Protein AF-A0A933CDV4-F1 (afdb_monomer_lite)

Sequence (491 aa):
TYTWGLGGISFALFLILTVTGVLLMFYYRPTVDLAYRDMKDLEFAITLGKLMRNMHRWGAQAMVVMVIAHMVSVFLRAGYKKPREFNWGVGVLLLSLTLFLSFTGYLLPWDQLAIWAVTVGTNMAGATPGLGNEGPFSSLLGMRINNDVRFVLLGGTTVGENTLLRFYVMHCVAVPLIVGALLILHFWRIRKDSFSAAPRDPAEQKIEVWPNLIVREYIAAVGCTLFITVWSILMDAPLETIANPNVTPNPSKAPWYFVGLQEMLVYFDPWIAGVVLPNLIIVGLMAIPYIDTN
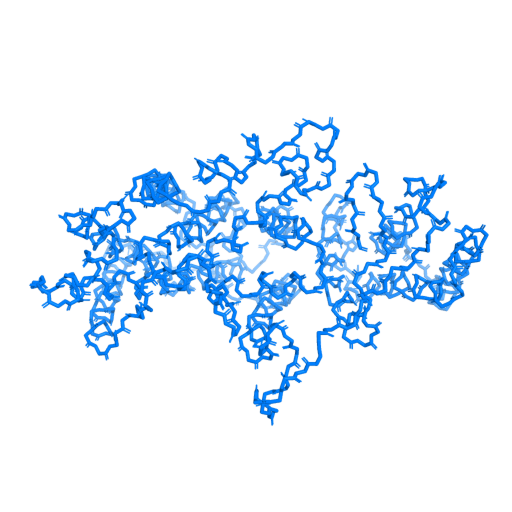PRGVGYYEWKDRRFANIMFLLGIAMWFIFIAIGYYCRGPNYAWYWPWESWHMQKPAPPPTWNVFGPAGKAVLPIWLGIPVLGLGGLAAMVLPKLIEKDIPELKSTLLFAAATAGVSVIGLFFGMTALQGMWLVLFATLYYYFGFMLPQRHIRSLDWTRYLVTMFLVVSTMGVLLKMGARLCFEIKYILTIPAVSLNI

pLDDT: mean 84.78, std 13.9, range [40.28, 98.62]

Radius of gyration: 25.2 Å; chains: 1; bounding box: 69×46×75 Å

Secondary structure (DSSP, 8-state):
-TTTTHHHHHHHHHHHHHHHHHHHHTT---STTTHHHHHHHHHHTSTTHHHHHHHHHHHHHHHHHHHHHHHHHHHHTTTTSTT-HHHHHHHHHHHHHHHHHHHHHHTTT-BHHHHHHHHHHHHHHHT-TTTSTTSTTTTTTT--TTTSHHHHHHSSSSSSHHHHHHHHHIIIIIHHHHHHHHHHHHHHHHHHH-SSSSPSSTTPPP--HHHHHHHHHHHHHHHHHHHHHHHHHHSPPP--SBP-TT---SS----HHHHHHHHHHHHS-HHIIIIIHHHHHHHHHHHHHHH----SS-SS--SSTTHHHHHHHHHHHHHHHHHHHIIIIIB-GGG-B--TTS-TTS-PPPPPPPEESS-GGGGTT-TTTTHHHHHHHHHHHHHHHHHH--S---HHHHHHHHHHHHHHHHHHHHHTT--HHHHHHHHHHHHHHHHHHHHS-HHHHHTS-HHHHHHHHHHHHHHHHHHHHHHHHHHH-EEES-EEGGGTEE-

Structure (mmCIF, N/CA/C/O backbone):
data_AF-A0A933CDV4-F1
#
_entry.id   AF-A0A933CDV4-F1
#
loop_
_atom_site.group_PDB
_atom_site.id
_atom_site.type_symbol
_atom_site.label_atom_id
_atom_site.label_alt_id
_atom_site.label_comp_id
_atom_site.label_asym_id
_atom_site.label_entity_id
_atom_site.label_seq_id
_atom_site.pdbx_PDB_ins_code
_atom_site.Cartn_x
_atom_site.Cartn_y
_atom_site.Cartn_z
_atom_site.occupancy
_atom_site.B_iso_or_equiv
_atom_site.auth_seq_id
_atom_site.auth_comp_id
_atom_site.auth_asym_id
_atom_site.auth_atom_id
_atom_site.pdbx_PDB_model_num
ATOM 1 N N . THR A 1 1 ? -28.296 4.069 -5.075 1.00 65.62 1 THR A N 1
ATOM 2 C CA . THR A 1 1 ? -27.352 3.405 -4.151 1.00 65.62 1 THR A CA 1
ATOM 3 C C . THR A 1 1 ? -26.315 4.427 -3.709 1.00 65.62 1 THR A C 1
ATOM 5 O O . THR A 1 1 ? -25.984 5.303 -4.496 1.00 65.62 1 THR A O 1
ATOM 8 N N . TYR A 1 2 ? -25.787 4.341 -2.484 1.00 76.06 2 TYR A N 1
ATOM 9 C CA . TYR A 1 2 ? -24.731 5.250 -1.987 1.00 76.06 2 TYR A CA 1
ATOM 10 C C . TYR A 1 2 ? -23.306 4.752 -2.296 1.00 76.06 2 TYR A C 1
ATOM 12 O O . TYR A 1 2 ? -22.335 5.195 -1.692 1.00 76.06 2 TYR A O 1
ATOM 20 N N . THR A 1 3 ? -23.176 3.768 -3.188 1.00 81.75 3 THR A N 1
ATOM 21 C CA . THR A 1 3 ? -21.913 3.084 -3.502 1.00 81.75 3 THR A CA 1
ATOM 22 C C . THR A 1 3 ? -21.054 3.836 -4.515 1.00 81.75 3 THR A C 1
ATOM 24 O O . THR A 1 3 ? -19.875 3.510 -4.643 1.00 81.75 3 THR A O 1
ATOM 27 N N . TRP A 1 4 ? -21.633 4.815 -5.224 1.00 85.25 4 TRP A N 1
ATOM 28 C CA . TRP A 1 4 ? -20.985 5.602 -6.284 1.00 85.25 4 TRP A CA 1
ATOM 29 C C . TRP A 1 4 ? -20.375 4.764 -7.426 1.00 85.25 4 TRP A C 1
ATOM 31 O O . TRP A 1 4 ? -19.503 5.244 -8.137 1.00 85.25 4 TRP A O 1
ATOM 41 N N . GLY A 1 5 ? -20.778 3.497 -7.580 1.00 89.88 5 GLY A N 1
ATOM 42 C CA . GLY A 1 5 ? -20.215 2.589 -8.591 1.00 89.88 5 GLY A CA 1
ATOM 43 C C . GLY A 1 5 ? -18.728 2.248 -8.400 1.00 89.88 5 GLY A C 1
ATOM 44 O O . GLY A 1 5 ? -18.130 1.608 -9.255 1.00 89.88 5 GLY A O 1
ATOM 45 N N . LEU A 1 6 ? -18.100 2.627 -7.276 1.00 94.31 6 LEU A N 1
ATOM 46 C CA . LEU A 1 6 ? -16.638 2.523 -7.102 1.00 94.31 6 LEU A CA 1
ATOM 47 C C . LEU A 1 6 ? -16.117 1.082 -7.198 1.00 94.31 6 LEU A C 1
ATOM 49 O O . LEU A 1 6 ? -15.015 0.851 -7.691 1.00 94.31 6 LEU A O 1
ATOM 53 N N . GLY A 1 7 ? -16.914 0.113 -6.736 1.00 93.62 7 GLY A N 1
ATOM 54 C CA . GLY A 1 7 ? -16.581 -1.310 -6.853 1.00 93.62 7 GLY A CA 1
ATOM 55 C C . GLY A 1 7 ? -16.661 -1.807 -8.299 1.00 93.62 7 GLY A C 1
ATOM 56 O O . GLY A 1 7 ? -15.758 -2.505 -8.753 1.00 93.62 7 GLY A O 1
ATOM 57 N N . GLY A 1 8 ? -17.694 -1.390 -9.041 1.00 94.19 8 GLY A N 1
ATOM 58 C CA . GLY A 1 8 ? -17.856 -1.710 -10.460 1.00 94.19 8 GLY A CA 1
ATOM 59 C C . GLY A 1 8 ? -16.766 -1.083 -11.325 1.00 94.19 8 GLY A C 1
ATOM 60 O O . GLY A 1 8 ? -16.176 -1.771 -12.152 1.00 94.19 8 GLY A O 1
ATOM 61 N N . ILE A 1 9 ? -16.405 0.178 -11.070 1.00 97.06 9 ILE A N 1
ATOM 62 C CA . ILE A 1 9 ? -15.306 0.849 -11.781 1.00 97.06 9 ILE A CA 1
ATOM 63 C C . ILE A 1 9 ? -13.956 0.185 -11.470 1.00 97.06 9 ILE A C 1
ATOM 65 O O . ILE A 1 9 ? -13.163 -0.034 -12.381 1.00 97.06 9 ILE A O 1
ATOM 69 N N . SER A 1 10 ? -13.695 -0.192 -10.211 1.00 97.69 10 SER A N 1
ATOM 70 C CA . SER A 1 10 ? -12.466 -0.924 -9.852 1.00 97.69 10 SER A CA 1
ATOM 71 C C . SER A 1 10 ? -12.368 -2.265 -10.590 1.00 97.69 10 SER A C 1
ATOM 73 O O . SER A 1 10 ? -11.294 -2.641 -11.055 1.00 97.69 10 SER A O 1
ATOM 75 N N . PHE A 1 11 ? -13.494 -2.965 -10.756 1.00 97.44 11 PHE A N 1
ATOM 76 C CA . PHE A 1 11 ? -13.561 -4.189 -11.554 1.00 97.44 11 PHE A CA 1
ATOM 77 C C . PHE A 1 11 ? -13.377 -3.933 -13.056 1.00 97.44 11 PHE A C 1
ATOM 79 O O . PHE A 1 11 ? -12.643 -4.666 -13.711 1.00 97.44 11 PHE A O 1
ATOM 86 N N . ALA A 1 12 ? -13.976 -2.871 -13.601 1.00 98.06 12 ALA A N 1
ATOM 87 C CA . ALA A 1 12 ? -13.771 -2.473 -14.992 1.00 98.06 12 ALA A CA 1
ATOM 88 C C . ALA A 1 12 ? -12.290 -2.169 -15.279 1.00 98.06 12 ALA A C 1
ATOM 90 O O . ALA A 1 12 ? -11.752 -2.627 -16.284 1.00 98.06 12 ALA A O 1
ATOM 91 N N . LEU A 1 13 ? -11.603 -1.476 -14.365 1.00 98.62 13 LEU A N 1
ATOM 92 C CA . LEU A 1 13 ? -10.162 -1.226 -14.454 1.00 98.62 13 LEU A CA 1
ATOM 93 C C . LEU A 1 13 ? -9.348 -2.521 -14.394 1.00 98.62 13 LEU A C 1
ATOM 95 O O . LEU A 1 13 ? -8.429 -2.685 -15.190 1.00 98.62 13 LEU A O 1
ATOM 99 N N . PHE A 1 14 ? -9.712 -3.468 -13.524 1.00 98.38 14 PHE A N 1
ATOM 100 C CA . PHE A 1 14 ? -9.086 -4.792 -13.502 1.00 98.38 14 PHE A CA 1
ATOM 101 C C . PHE A 1 14 ? -9.238 -5.528 -14.844 1.00 98.38 14 PHE A C 1
ATOM 103 O O . PHE A 1 14 ? -8.275 -6.123 -15.326 1.00 98.38 14 PHE A O 1
ATOM 110 N N . LEU A 1 15 ? -10.407 -5.452 -15.489 1.00 98.12 15 LEU A N 1
ATOM 111 C CA . LEU A 1 15 ? -10.614 -6.031 -16.820 1.00 98.12 15 LEU A CA 1
ATOM 112 C C . LEU A 1 15 ? -9.772 -5.328 -17.891 1.00 98.12 15 LEU A C 1
ATOM 114 O O . LEU A 1 15 ? -9.122 -6.009 -18.681 1.00 98.12 15 LEU A O 1
ATOM 118 N N . ILE A 1 16 ? -9.727 -3.990 -17.894 1.00 98.44 16 ILE A N 1
ATOM 119 C CA . ILE A 1 16 ? -8.868 -3.215 -18.807 1.00 98.44 16 ILE A CA 1
ATOM 120 C C . ILE A 1 16 ? -7.408 -3.641 -18.638 1.00 98.44 16 ILE A C 1
ATOM 122 O O . ILE A 1 16 ? -6.732 -3.913 -19.629 1.00 98.44 16 ILE A O 1
ATOM 126 N N . LEU A 1 17 ? -6.927 -3.744 -17.397 1.00 98.50 17 LEU A N 1
ATOM 127 C CA . LEU A 1 17 ? -5.562 -4.166 -17.085 1.00 98.50 17 LEU A CA 1
ATOM 128 C C . LEU A 1 17 ? -5.292 -5.600 -17.517 1.00 98.50 17 LEU A C 1
ATOM 130 O O . LEU A 1 17 ? -4.247 -5.869 -18.094 1.00 98.50 17 LEU A O 1
ATOM 134 N N . THR A 1 18 ? -6.242 -6.506 -17.306 1.00 98.12 18 THR A N 1
ATOM 135 C CA . THR A 1 18 ? -6.102 -7.904 -17.721 1.00 98.12 18 THR A CA 1
ATOM 136 C C . THR A 1 18 ? -6.002 -8.011 -19.241 1.00 98.12 18 THR A C 1
ATOM 138 O O . THR A 1 18 ? -5.076 -8.630 -19.751 1.00 98.12 18 THR A O 1
ATOM 141 N N . VAL A 1 19 ? -6.911 -7.365 -19.979 1.00 98.12 19 VAL A N 1
ATOM 142 C CA . VAL A 1 19 ? -6.922 -7.410 -21.449 1.00 98.12 19 VAL A CA 1
ATOM 143 C C . VAL A 1 19 ? -5.666 -6.762 -22.024 1.00 98.12 19 VAL A C 1
ATOM 145 O O . VAL A 1 19 ? -4.970 -7.379 -22.825 1.00 98.12 19 VAL A O 1
ATOM 148 N N . THR A 1 20 ? -5.337 -5.542 -21.594 1.00 98.31 20 THR A N 1
ATOM 149 C CA . THR A 1 20 ? -4.122 -4.855 -22.063 1.00 98.31 20 THR A CA 1
ATOM 150 C C . THR A 1 20 ? -2.857 -5.611 -21.663 1.00 98.31 20 THR A C 1
ATOM 152 O O . THR A 1 20 ? -1.947 -5.720 -22.472 1.00 98.31 20 THR A O 1
ATOM 155 N N . GLY A 1 21 ? -2.807 -6.193 -20.462 1.00 97.50 21 GLY A N 1
ATOM 156 C CA . GLY A 1 21 ? -1.670 -6.976 -19.979 1.00 97.50 21 GLY A CA 1
ATOM 157 C C . GLY A 1 21 ? -1.431 -8.227 -20.816 1.00 97.50 21 GLY A C 1
ATOM 158 O O . GLY A 1 21 ? -0.317 -8.435 -21.286 1.00 97.50 21 GLY A O 1
ATOM 159 N N . VAL A 1 22 ? -2.482 -9.009 -21.088 1.00 97.50 22 VAL A N 1
ATOM 160 C CA . VAL A 1 22 ? -2.396 -10.194 -21.960 1.00 97.50 22 VAL A CA 1
ATOM 161 C C . VAL A 1 22 ? -1.920 -9.815 -23.363 1.00 97.50 22 VAL A C 1
ATOM 163 O O . VAL A 1 22 ? -1.079 -10.509 -23.925 1.00 97.50 22 VAL A O 1
ATOM 166 N N . LEU A 1 23 ? -2.403 -8.702 -23.922 1.00 97.19 23 LEU A N 1
ATOM 167 C CA . LEU A 1 23 ? -1.936 -8.224 -25.227 1.00 97.19 23 LEU A CA 1
ATOM 168 C C . LEU A 1 23 ? -0.456 -7.814 -25.197 1.00 97.19 23 LEU A C 1
ATOM 170 O O . LEU A 1 23 ? 0.286 -8.155 -26.113 1.00 97.19 23 LEU A O 1
ATOM 174 N N . LEU A 1 24 ? -0.005 -7.140 -24.136 1.00 97.75 24 LEU A N 1
ATOM 175 C CA . LEU A 1 24 ? 1.398 -6.751 -23.967 1.00 97.75 24 LEU A CA 1
ATOM 176 C C . LEU A 1 24 ? 2.333 -7.964 -23.823 1.00 97.75 24 LEU A C 1
ATOM 178 O O . LEU A 1 24 ? 3.462 -7.909 -24.306 1.00 97.75 24 LEU A O 1
ATOM 182 N N . MET A 1 25 ? 1.868 -9.074 -23.237 1.00 96.62 25 MET A N 1
ATOM 183 C CA . MET A 1 25 ? 2.665 -10.305 -23.105 1.00 96.62 25 MET A CA 1
ATOM 184 C C . MET A 1 25 ? 3.108 -10.890 -24.453 1.00 96.62 25 MET A C 1
ATOM 186 O O . MET A 1 25 ? 4.158 -11.520 -24.514 1.00 96.62 25 MET A O 1
ATOM 190 N N . PHE A 1 26 ? 2.362 -10.671 -25.542 1.00 96.19 26 PHE A N 1
ATOM 191 C CA . PHE A 1 26 ? 2.769 -11.135 -26.877 1.00 96.19 26 PHE A CA 1
ATOM 192 C C . PHE A 1 26 ? 3.998 -10.400 -27.431 1.00 96.19 26 PHE A C 1
ATOM 194 O O . PHE A 1 26 ? 4.644 -10.907 -28.346 1.00 96.19 26 PHE A O 1
ATOM 201 N N . TYR A 1 27 ? 4.321 -9.224 -26.888 1.00 96.75 27 TYR A N 1
ATOM 202 C CA . TYR A 1 27 ? 5.379 -8.343 -27.388 1.00 96.75 27 TYR A CA 1
ATOM 203 C C . TYR A 1 27 ? 6.537 -8.152 -26.404 1.00 96.75 27 TYR A C 1
ATOM 205 O O . TYR A 1 27 ? 7.491 -7.455 -26.730 1.00 96.75 27 TYR A O 1
ATOM 213 N N . TYR A 1 28 ? 6.459 -8.739 -25.209 1.00 97.75 28 TYR A N 1
ATOM 214 C CA . TYR A 1 28 ? 7.414 -8.504 -24.131 1.00 97.75 28 TYR A CA 1
ATOM 215 C C . TYR A 1 28 ? 8.177 -9.775 -23.755 1.00 97.75 28 TYR A C 1
ATOM 217 O O . TYR A 1 28 ? 7.576 -10.801 -23.425 1.00 97.75 28 TYR A O 1
ATOM 225 N N . ARG A 1 29 ? 9.511 -9.694 -23.730 1.00 97.88 29 ARG A N 1
ATOM 226 C CA . ARG A 1 29 ? 10.394 -10.769 -23.262 1.00 97.88 29 ARG A CA 1
ATOM 227 C C . ARG A 1 29 ? 10.995 -10.413 -21.897 1.00 97.88 29 ARG A C 1
ATOM 229 O O . ARG A 1 29 ? 11.664 -9.387 -21.779 1.00 97.88 29 ARG A O 1
ATOM 236 N N . PRO A 1 30 ? 10.834 -11.267 -20.867 1.00 96.44 30 PRO A N 1
ATOM 237 C CA . PRO A 1 30 ? 11.330 -10.999 -19.517 1.00 96.44 30 PRO A CA 1
ATOM 238 C C . PRO A 1 30 ? 12.834 -11.301 -19.371 1.00 96.44 30 PRO A C 1
ATOM 240 O O . PRO A 1 30 ? 13.234 -12.040 -18.473 1.00 96.44 30 PRO A O 1
ATOM 243 N N . THR A 1 31 ? 13.674 -10.745 -20.249 1.00 96.38 31 THR A N 1
ATOM 244 C CA . THR A 1 31 ? 15.142 -10.831 -20.164 1.00 96.38 31 THR A CA 1
ATOM 245 C C . THR A 1 31 ? 15.754 -9.438 -20.089 1.00 96.38 31 THR A C 1
ATOM 247 O O . THR A 1 31 ? 15.286 -8.501 -20.731 1.00 96.38 31 THR A O 1
ATOM 250 N N . VAL A 1 32 ? 16.815 -9.291 -19.297 1.00 94.81 32 VAL A N 1
ATOM 251 C CA . VAL A 1 32 ? 17.430 -7.990 -18.972 1.00 94.81 32 VAL A CA 1
ATOM 252 C C . VAL A 1 32 ? 17.909 -7.242 -20.224 1.00 94.81 32 VAL A C 1
ATOM 254 O O . VAL A 1 32 ? 17.764 -6.024 -20.306 1.00 94.81 32 VAL A O 1
ATOM 257 N N . ASP A 1 33 ? 18.410 -7.971 -21.224 1.00 94.69 33 ASP A N 1
ATOM 258 C CA . ASP A 1 33 ? 18.953 -7.399 -22.464 1.00 94.69 33 ASP A CA 1
ATOM 259 C C . ASP A 1 33 ? 17.882 -6.891 -23.443 1.00 94.69 33 ASP A C 1
ATOM 261 O O . ASP A 1 33 ? 18.171 -6.060 -24.312 1.00 94.69 33 ASP A O 1
ATOM 265 N N . LEU A 1 34 ? 16.654 -7.414 -23.344 1.00 96.94 34 LEU A N 1
ATOM 266 C CA . LEU A 1 34 ? 15.585 -7.174 -24.318 1.00 96.94 34 LEU A CA 1
ATOM 267 C C . LEU A 1 34 ? 14.392 -6.431 -23.724 1.00 96.94 34 LEU A C 1
ATOM 269 O O . LEU A 1 34 ? 13.774 -5.664 -24.449 1.00 96.94 34 LEU A O 1
ATOM 273 N N . ALA A 1 35 ? 14.108 -6.566 -22.426 1.00 97.12 35 ALA A N 1
ATOM 274 C CA . ALA A 1 35 ? 12.921 -5.997 -21.787 1.00 97.12 35 ALA A CA 1
ATOM 275 C C . ALA A 1 35 ? 12.739 -4.502 -22.086 1.00 97.12 35 ALA A C 1
ATOM 277 O O . ALA A 1 35 ? 11.683 -4.085 -22.555 1.00 97.12 35 ALA A O 1
ATOM 278 N N . TYR A 1 36 ? 13.786 -3.694 -21.891 1.00 97.44 36 TYR A N 1
ATOM 279 C CA . TYR A 1 36 ? 13.722 -2.259 -22.179 1.00 97.44 36 TYR A CA 1
ATOM 280 C C . TYR A 1 36 ? 13.574 -1.958 -23.682 1.00 97.44 36 TYR A C 1
ATOM 282 O O . TYR A 1 36 ? 12.895 -1.005 -24.066 1.00 97.44 36 TYR A O 1
ATOM 290 N N . ARG A 1 37 ? 14.186 -2.770 -24.554 1.00 97.44 37 ARG A N 1
ATOM 291 C CA . ARG A 1 37 ? 14.041 -2.623 -26.012 1.00 97.44 37 ARG A CA 1
ATOM 292 C C . ARG A 1 37 ? 12.618 -2.945 -26.454 1.00 97.44 37 ARG A C 1
ATOM 294 O O . ARG A 1 37 ? 12.045 -2.165 -27.198 1.00 97.44 37 ARG A O 1
ATOM 301 N N . ASP A 1 38 ? 12.017 -3.995 -25.908 1.00 97.56 38 ASP A N 1
ATOM 302 C CA . ASP A 1 38 ? 10.628 -4.367 -26.181 1.00 97.56 38 ASP A CA 1
ATOM 303 C C . ASP A 1 38 ? 9.658 -3.256 -25.728 1.00 97.56 38 ASP A C 1
ATOM 305 O O . ASP A 1 38 ? 8.681 -2.957 -26.414 1.00 97.56 38 ASP A O 1
ATOM 309 N N . MET A 1 39 ? 9.962 -2.546 -24.630 1.00 96.94 39 MET A N 1
ATOM 310 C CA . MET A 1 39 ? 9.211 -1.341 -24.242 1.00 96.94 39 MET A CA 1
ATOM 311 C C . MET A 1 39 ? 9.324 -0.209 -25.270 1.00 96.94 39 MET A C 1
ATOM 313 O O . MET A 1 39 ? 8.349 0.514 -25.486 1.00 96.94 39 MET A O 1
ATOM 317 N N . LYS A 1 40 ? 10.494 -0.044 -25.895 1.00 97.25 40 LYS A N 1
ATOM 318 C CA . LYS A 1 40 ? 10.714 0.936 -26.967 1.00 97.25 40 LYS A CA 1
ATOM 319 C C . LYS A 1 40 ? 10.035 0.519 -28.269 1.00 97.25 40 LYS A C 1
ATOM 321 O O . LYS A 1 40 ? 9.432 1.367 -28.919 1.00 97.25 40 LYS A O 1
ATOM 326 N N . ASP A 1 41 ? 10.034 -0.764 -28.602 1.00 97.44 41 ASP A N 1
ATOM 327 C CA . ASP A 1 41 ? 9.299 -1.287 -29.754 1.00 97.44 41 ASP A CA 1
ATOM 328 C C . ASP A 1 41 ? 7.786 -1.109 -29.568 1.00 97.44 41 ASP A C 1
ATOM 330 O O . ASP A 1 41 ? 7.093 -0.699 -30.499 1.00 97.44 41 ASP A O 1
ATOM 334 N N . LEU A 1 42 ? 7.265 -1.308 -28.352 1.00 96.31 42 LEU A N 1
ATOM 335 C CA . LEU A 1 42 ? 5.879 -0.968 -28.017 1.00 96.31 42 LEU A CA 1
ATOM 336 C C . LEU A 1 42 ? 5.588 0.521 -28.222 1.00 96.31 42 LEU A C 1
ATOM 338 O O . LEU A 1 42 ? 4.513 0.869 -28.698 1.00 96.31 42 LEU A O 1
ATOM 342 N N . GLU A 1 43 ? 6.524 1.400 -27.870 1.00 95.25 43 GLU A N 1
ATOM 343 C CA . GLU A 1 43 ? 6.359 2.849 -27.996 1.00 95.25 43 GLU A CA 1
ATOM 344 C C . GLU A 1 43 ? 6.418 3.335 -29.456 1.00 95.25 43 GLU A C 1
ATOM 346 O O . GLU A 1 43 ? 5.647 4.224 -29.826 1.00 95.25 43 GLU A O 1
ATOM 351 N N . PHE A 1 44 ? 7.292 2.752 -30.284 1.00 96.19 44 PHE A N 1
ATOM 352 C CA . PHE A 1 44 ? 7.649 3.315 -31.594 1.00 96.19 44 PHE A CA 1
ATOM 353 C C . PHE A 1 44 ? 7.400 2.408 -32.805 1.00 96.19 44 PHE A C 1
ATOM 355 O O . PHE A 1 44 ? 7.217 2.929 -33.903 1.00 96.19 44 PHE A O 1
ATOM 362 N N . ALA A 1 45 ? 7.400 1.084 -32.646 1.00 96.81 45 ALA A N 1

**What the task asks**
Your answer must be an exact copy of the lines from the start of the entries through the line with "pLDDT: mean 84.78, std", with no pictures.

**Task answer**
Protein AF-A0A933CDV4-F1 (afdb_monomer_lite)

Sequence (491 aa):
TYTWGLGGISFALFLILTVTGVLLMFYYRPTVDLAYRDMKDLEFAITLGKLMRNMHRWGAQAMVVMVIAHMVSVFLRAGYKKPREFNWGVGVLLLSLTLFLSFTGYLLPWDQLAIWAVTVGTNMAGATPGLGNEGPFSSLLGMRINNDVRFVLLGGTTVGENTLLRFYVMHCVAVPLIVGALLILHFWRIRKDSFSAAPRDPAEQKIEVWPNLIVREYIAAVGCTLFITVWSILMDAPLETIANPNVTPNPSKAPWYFVGLQEMLVYFDPWIAGVVLPNLIIVGLMAIPYIDTN
PRGVGYYEWKDRRFANIMFLLGIAMWFIFIAIGYYCRGPNYAWYWPWESWHMQKPAPPPTWNVFGPAGKAVLPIWLGIPVLGLGGLAAMVLPKLIEKDIPELKSTLLFAAATAGVSVIGLFFGMTALQGMWLVLFATLYYYFGFMLPQRHIRSLDWTRYLVTMFLVVSTMGVLLKMGARLCFEIKYILTIPAVSLNI

pLDDT: mean 84.78, std 13.9, range [40.28, 98.62]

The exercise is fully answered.